Couples counseling would be futile, as he would manipulate the sessions with his lying and minimizing.

I’m sorry, OP, but he is a very bad bet.

Closetbeanmuncher · 02/09/2020 21:56

We both are trying

Incorrect - you whilst he doesn't even have the balls and respect for you to be honest about how far it went.

Realistically there isn't much hope in this being resolved as he is still mugging you off and expecting it to be brushed under the carpet.

Sorry OP.

Closetbeanmuncher · 02/09/2020 21:57

*you are trying

willowmelangell · 02/09/2020 22:02

He doesn't want to tell the truth about how deeply he feels about the OW. He wants to keep the secrets and fantasy to himself and not have to expose it to real life.
Sorry OP, he seems half hearted.

Angryconfused · 04/09/2020 05:49

Everyone, thanks so much for your responses and words of encouragement and love.

Have a time now to respond with more details.

  1. her husband is very rich and she doesn’t want to leave himself. She told her husband that the “affair” was fizzling out and was ending when we found out.
  2. she lives in a different state than us
  3. we had 3 days of fighting and me asking questions about what he did and he was crying and begging me to not leave him
  4. he says he is very remorseful and has lost his self esteem and self worth he had
  5. I want to try because that is who I am, I want to be able to look back and can say with a clear mind that I have it a try
OP posts:
category12 · 04/09/2020 06:23

Crying and begging is cheap. Of course he doesn't want to split up, the ow doesn't want him, where's he going to go?Somewhere far less comfortable.

My ex did the crying and begging, didn't stop him cheating again.

LadyH846 · 04/09/2020 07:44

I'm sorry but I don't see how you can come back from this.

The amount of deception, gaslighting and level of seriousness of this affair (they were talking about marriage)...mean that there's no way forwards.

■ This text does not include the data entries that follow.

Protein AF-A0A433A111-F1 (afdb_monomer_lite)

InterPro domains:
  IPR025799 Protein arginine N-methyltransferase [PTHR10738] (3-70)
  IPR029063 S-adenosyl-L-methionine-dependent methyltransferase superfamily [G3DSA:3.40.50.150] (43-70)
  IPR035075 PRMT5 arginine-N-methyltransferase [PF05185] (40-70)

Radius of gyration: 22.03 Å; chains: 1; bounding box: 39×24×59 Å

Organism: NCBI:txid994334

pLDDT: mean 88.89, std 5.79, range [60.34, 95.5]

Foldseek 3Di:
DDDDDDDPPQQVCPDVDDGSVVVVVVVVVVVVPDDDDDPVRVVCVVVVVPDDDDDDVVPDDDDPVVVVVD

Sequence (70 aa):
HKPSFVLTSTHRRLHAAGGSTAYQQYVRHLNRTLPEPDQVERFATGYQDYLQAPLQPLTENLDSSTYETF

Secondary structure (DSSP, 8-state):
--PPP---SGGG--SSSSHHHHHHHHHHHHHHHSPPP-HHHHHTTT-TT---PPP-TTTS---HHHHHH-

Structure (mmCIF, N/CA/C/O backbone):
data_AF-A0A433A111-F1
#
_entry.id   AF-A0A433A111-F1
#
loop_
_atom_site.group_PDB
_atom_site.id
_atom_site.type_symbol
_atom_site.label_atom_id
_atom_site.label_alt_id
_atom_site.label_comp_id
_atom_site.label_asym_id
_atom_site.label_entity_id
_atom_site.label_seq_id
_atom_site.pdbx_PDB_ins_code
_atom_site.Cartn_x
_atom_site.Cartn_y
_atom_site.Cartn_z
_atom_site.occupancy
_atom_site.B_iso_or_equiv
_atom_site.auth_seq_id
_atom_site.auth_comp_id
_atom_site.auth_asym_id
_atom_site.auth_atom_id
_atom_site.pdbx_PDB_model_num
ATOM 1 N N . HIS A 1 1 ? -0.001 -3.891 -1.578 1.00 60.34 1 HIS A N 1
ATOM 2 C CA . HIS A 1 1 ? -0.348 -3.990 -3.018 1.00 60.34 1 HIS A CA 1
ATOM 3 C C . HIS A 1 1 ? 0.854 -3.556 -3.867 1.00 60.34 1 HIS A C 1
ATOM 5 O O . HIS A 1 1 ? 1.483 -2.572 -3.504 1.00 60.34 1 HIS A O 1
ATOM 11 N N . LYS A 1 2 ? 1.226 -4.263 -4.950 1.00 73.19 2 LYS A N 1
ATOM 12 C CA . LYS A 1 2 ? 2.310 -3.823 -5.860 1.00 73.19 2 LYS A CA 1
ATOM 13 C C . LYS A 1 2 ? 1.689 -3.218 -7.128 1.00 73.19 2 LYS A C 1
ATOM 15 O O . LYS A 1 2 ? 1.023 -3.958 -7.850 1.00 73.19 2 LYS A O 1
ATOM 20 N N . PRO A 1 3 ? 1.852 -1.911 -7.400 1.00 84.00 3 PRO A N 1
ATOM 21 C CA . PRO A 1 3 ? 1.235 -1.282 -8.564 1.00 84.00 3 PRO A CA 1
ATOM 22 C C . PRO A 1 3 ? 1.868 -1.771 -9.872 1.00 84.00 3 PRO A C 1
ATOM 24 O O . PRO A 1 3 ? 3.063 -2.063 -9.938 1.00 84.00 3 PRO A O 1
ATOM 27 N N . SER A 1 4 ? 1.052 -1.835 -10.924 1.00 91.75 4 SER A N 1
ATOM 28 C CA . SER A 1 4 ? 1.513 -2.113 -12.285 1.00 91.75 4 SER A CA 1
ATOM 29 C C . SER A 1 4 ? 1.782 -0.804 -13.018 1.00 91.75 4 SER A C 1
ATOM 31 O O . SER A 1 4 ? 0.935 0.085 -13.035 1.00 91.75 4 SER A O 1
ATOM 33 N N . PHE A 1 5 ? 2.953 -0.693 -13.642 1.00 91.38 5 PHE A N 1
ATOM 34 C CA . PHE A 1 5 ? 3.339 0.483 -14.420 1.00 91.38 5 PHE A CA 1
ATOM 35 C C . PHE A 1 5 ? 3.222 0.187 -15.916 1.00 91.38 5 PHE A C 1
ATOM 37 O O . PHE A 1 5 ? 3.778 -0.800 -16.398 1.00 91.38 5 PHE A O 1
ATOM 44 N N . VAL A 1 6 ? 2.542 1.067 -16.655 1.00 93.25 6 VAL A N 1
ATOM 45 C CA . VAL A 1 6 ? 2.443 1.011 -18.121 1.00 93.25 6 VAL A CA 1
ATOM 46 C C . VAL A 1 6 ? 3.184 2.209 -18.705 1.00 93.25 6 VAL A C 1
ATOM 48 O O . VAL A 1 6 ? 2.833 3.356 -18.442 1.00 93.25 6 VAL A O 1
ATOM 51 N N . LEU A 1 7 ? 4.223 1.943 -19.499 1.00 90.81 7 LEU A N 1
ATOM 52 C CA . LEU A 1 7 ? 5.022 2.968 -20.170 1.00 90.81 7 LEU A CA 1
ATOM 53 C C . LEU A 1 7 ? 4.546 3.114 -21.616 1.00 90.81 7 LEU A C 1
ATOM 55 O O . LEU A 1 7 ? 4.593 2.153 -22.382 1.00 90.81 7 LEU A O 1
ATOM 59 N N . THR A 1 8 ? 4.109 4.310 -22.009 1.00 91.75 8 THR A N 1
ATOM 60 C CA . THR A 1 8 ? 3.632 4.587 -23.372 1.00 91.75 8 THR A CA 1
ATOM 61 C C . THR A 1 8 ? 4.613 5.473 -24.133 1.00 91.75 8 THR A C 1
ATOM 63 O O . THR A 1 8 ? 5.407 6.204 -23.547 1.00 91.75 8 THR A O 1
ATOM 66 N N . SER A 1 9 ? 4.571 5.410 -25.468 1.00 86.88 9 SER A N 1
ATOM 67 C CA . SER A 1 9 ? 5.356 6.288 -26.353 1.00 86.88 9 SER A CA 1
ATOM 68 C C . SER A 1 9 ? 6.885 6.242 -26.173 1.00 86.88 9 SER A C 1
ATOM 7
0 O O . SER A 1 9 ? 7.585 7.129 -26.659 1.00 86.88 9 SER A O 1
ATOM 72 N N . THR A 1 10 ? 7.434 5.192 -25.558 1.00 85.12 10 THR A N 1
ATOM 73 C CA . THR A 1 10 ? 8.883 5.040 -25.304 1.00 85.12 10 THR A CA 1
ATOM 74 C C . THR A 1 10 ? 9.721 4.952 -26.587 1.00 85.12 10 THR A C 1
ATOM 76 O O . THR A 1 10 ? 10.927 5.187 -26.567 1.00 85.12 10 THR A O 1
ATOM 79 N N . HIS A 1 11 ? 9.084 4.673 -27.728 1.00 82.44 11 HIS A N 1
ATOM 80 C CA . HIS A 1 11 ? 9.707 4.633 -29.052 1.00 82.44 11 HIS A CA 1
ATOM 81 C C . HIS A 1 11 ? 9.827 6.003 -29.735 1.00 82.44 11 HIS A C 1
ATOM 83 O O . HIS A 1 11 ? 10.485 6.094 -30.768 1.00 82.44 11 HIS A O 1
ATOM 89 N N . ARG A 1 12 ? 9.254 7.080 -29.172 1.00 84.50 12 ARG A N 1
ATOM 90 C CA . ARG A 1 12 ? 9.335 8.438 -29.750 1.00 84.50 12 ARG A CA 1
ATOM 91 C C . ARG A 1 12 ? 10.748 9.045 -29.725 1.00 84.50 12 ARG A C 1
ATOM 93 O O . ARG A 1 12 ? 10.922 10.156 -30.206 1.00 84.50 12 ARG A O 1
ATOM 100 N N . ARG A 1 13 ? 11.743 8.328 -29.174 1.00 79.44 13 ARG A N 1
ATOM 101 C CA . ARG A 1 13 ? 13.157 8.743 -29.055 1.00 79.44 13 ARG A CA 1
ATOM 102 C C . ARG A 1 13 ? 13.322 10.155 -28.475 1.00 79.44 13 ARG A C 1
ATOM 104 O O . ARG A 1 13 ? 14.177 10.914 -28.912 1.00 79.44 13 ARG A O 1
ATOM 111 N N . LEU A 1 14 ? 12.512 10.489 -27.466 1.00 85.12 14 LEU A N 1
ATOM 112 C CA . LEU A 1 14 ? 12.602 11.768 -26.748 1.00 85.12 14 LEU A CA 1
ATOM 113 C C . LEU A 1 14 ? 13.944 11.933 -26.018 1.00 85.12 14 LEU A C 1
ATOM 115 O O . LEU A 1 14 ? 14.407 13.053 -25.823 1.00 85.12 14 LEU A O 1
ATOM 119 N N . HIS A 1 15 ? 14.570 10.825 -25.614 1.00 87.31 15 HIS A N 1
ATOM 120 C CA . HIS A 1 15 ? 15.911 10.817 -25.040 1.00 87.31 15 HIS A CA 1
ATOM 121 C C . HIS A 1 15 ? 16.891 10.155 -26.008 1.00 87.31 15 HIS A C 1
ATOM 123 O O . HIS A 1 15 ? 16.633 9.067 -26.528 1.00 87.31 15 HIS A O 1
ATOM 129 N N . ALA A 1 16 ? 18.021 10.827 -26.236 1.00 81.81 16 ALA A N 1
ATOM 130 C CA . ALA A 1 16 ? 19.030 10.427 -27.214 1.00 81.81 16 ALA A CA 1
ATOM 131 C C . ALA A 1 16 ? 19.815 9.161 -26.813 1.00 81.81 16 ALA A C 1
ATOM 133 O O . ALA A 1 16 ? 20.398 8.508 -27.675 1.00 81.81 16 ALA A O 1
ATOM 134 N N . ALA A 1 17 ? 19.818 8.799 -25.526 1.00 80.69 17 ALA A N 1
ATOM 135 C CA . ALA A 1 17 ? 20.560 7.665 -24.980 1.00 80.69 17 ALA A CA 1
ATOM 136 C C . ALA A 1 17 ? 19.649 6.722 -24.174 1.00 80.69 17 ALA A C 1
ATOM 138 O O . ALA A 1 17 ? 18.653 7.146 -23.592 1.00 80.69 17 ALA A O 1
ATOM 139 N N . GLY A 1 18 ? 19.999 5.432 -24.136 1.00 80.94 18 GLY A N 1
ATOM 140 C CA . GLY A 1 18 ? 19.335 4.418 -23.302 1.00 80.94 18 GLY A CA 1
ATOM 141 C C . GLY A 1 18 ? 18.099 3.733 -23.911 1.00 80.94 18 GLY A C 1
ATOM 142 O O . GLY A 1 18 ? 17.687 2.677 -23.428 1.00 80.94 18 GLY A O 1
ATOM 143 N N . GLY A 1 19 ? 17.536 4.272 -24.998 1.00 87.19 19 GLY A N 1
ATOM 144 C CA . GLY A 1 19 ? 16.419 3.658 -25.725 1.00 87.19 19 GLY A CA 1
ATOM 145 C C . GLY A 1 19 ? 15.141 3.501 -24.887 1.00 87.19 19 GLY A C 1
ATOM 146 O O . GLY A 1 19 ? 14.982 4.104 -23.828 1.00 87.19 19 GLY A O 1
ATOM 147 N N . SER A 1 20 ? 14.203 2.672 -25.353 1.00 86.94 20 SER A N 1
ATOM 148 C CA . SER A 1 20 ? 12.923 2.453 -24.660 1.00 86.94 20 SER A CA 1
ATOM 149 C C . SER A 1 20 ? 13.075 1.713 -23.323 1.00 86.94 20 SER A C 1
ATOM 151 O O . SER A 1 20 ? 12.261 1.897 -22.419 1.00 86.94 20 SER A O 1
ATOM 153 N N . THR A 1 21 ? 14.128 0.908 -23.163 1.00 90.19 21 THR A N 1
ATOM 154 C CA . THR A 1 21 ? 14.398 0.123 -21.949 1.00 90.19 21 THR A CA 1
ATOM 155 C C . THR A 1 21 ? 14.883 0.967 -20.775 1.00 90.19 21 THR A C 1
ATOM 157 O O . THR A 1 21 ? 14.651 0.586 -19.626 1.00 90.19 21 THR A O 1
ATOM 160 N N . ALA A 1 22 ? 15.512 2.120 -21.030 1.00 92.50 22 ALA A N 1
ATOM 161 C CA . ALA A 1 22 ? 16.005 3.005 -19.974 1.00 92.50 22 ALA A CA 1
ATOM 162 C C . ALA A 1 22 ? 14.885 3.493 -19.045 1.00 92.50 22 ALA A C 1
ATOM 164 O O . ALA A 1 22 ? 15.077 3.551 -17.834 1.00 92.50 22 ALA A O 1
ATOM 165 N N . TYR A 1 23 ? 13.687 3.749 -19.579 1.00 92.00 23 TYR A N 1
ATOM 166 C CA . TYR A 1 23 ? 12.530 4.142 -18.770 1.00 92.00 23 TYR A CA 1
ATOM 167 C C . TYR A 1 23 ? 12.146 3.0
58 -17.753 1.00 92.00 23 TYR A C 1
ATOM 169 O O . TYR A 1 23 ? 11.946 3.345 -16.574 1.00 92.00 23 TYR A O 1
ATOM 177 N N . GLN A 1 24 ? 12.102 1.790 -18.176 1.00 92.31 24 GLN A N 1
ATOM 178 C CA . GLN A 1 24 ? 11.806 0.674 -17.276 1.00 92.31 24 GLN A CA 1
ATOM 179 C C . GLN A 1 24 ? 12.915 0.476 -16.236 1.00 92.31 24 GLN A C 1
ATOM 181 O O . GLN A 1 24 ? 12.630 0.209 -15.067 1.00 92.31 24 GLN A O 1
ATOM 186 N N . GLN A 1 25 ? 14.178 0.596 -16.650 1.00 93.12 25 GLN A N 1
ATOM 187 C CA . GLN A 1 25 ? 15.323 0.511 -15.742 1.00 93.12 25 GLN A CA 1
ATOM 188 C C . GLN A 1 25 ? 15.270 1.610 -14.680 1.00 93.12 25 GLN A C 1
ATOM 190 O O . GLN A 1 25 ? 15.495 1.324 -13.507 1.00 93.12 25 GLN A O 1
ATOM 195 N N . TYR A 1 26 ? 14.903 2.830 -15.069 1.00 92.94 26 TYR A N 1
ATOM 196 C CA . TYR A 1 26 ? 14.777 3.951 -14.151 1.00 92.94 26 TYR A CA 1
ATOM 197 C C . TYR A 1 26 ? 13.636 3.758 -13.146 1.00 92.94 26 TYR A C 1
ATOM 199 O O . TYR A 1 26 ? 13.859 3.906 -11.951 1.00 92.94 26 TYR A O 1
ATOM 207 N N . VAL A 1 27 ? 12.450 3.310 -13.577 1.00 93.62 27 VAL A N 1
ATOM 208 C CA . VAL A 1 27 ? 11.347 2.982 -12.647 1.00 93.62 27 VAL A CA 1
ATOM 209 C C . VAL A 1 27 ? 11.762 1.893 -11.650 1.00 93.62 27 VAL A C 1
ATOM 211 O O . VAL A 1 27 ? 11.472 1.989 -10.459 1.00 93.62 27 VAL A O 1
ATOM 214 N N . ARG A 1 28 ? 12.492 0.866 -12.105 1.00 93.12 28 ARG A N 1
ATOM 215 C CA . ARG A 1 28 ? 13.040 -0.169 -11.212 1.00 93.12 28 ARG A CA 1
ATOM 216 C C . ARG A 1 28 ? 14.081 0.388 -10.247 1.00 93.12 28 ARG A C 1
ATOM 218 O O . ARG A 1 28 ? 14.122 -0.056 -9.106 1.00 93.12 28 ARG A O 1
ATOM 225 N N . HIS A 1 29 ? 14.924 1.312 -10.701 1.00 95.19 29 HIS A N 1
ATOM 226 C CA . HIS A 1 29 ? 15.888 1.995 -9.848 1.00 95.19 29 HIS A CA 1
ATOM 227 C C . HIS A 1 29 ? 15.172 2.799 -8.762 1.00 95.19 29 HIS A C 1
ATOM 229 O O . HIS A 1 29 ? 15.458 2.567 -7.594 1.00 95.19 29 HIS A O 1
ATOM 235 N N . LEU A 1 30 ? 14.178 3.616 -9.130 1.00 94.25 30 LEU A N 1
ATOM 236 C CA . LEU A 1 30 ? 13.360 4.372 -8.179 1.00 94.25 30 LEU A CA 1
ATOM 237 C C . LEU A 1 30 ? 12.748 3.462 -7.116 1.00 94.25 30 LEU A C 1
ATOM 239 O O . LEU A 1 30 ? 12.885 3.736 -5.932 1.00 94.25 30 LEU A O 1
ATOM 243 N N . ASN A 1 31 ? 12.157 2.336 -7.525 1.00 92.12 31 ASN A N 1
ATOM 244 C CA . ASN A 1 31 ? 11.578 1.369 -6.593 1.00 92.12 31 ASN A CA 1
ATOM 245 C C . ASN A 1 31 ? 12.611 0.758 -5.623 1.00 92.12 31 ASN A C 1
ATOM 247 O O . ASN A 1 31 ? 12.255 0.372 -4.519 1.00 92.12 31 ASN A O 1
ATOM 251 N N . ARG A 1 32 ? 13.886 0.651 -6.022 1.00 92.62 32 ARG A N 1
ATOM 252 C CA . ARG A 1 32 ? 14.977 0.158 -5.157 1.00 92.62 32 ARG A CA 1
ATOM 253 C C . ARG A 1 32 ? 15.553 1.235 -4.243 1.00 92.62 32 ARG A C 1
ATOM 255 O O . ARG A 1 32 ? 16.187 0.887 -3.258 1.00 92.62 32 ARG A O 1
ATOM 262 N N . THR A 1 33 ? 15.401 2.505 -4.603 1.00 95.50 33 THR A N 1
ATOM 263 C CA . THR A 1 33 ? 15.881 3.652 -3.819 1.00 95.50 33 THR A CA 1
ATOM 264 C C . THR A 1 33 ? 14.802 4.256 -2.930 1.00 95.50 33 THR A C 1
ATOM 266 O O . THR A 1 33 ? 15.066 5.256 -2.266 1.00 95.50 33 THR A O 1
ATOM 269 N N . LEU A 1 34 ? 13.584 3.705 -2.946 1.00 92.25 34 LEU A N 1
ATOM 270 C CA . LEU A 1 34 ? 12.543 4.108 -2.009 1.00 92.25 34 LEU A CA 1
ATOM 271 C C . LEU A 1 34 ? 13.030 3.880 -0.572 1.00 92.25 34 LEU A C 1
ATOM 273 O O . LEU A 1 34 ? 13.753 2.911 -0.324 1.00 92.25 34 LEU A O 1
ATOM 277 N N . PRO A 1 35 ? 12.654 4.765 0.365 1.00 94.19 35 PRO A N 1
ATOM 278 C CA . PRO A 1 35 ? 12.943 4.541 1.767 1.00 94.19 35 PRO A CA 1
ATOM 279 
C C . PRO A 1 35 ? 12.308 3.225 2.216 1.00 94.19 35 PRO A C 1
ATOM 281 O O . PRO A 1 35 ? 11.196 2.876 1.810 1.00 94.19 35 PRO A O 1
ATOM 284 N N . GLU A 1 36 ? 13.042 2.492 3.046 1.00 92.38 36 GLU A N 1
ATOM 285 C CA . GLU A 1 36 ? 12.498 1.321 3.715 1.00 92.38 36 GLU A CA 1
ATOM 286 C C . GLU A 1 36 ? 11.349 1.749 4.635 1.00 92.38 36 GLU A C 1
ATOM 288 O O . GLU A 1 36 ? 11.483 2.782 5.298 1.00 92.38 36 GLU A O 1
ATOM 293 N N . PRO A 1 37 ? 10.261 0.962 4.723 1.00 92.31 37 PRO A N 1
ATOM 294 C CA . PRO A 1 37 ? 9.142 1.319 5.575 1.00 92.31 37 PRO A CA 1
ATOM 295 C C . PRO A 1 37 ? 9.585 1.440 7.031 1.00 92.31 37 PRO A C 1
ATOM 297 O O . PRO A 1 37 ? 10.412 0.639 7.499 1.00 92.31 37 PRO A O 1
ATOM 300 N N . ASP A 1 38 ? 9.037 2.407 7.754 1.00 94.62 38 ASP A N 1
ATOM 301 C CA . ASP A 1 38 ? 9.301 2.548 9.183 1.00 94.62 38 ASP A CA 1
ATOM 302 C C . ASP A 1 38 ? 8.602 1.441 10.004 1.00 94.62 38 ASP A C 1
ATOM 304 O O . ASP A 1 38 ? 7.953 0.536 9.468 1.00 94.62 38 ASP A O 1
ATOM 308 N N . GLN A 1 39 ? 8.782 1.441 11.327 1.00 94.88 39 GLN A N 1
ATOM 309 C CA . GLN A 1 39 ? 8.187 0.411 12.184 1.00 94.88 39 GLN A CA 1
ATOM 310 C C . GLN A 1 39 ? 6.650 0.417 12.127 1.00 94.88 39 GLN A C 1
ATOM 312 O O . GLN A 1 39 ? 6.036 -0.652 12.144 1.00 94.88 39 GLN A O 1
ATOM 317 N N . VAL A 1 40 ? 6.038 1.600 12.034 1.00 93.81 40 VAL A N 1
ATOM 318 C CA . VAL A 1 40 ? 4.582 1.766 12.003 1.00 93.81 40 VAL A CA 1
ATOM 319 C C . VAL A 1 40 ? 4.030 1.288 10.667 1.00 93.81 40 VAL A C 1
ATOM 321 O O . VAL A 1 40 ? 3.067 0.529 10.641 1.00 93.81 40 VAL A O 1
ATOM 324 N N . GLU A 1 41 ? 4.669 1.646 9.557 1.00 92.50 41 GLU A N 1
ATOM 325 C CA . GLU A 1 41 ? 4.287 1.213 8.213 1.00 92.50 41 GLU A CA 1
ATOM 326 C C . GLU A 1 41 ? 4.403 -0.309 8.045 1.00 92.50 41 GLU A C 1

He was trying to get you to think you were imagining it... That's some messed up shit.

You need to be kicking him out ASAP.

LadyH846 · 04/09/2020 07:47

@ToastyCrumpet

He’ll do it again. You say his previous girlfriend was unfaithful - are you sure he wasn’t the one who was unfaithful. If he hadn’t been looking around, he wouldn’t have noticed this other woman. She’s probably not even the first. He was unfaithful and lied and lied and lied. I’ll be she’s the one who finished it. You deserve better, so do your children and you need a shit-hot solicitor.
True. I don't know how you can trust anything he has told you about the past, knowing what you know now.

I'm sorry but you can't trust him at all.

If she had left her husband and he had somewhere to go, he'd be leaving you in a heartbeat. How can you stay with him knowing this.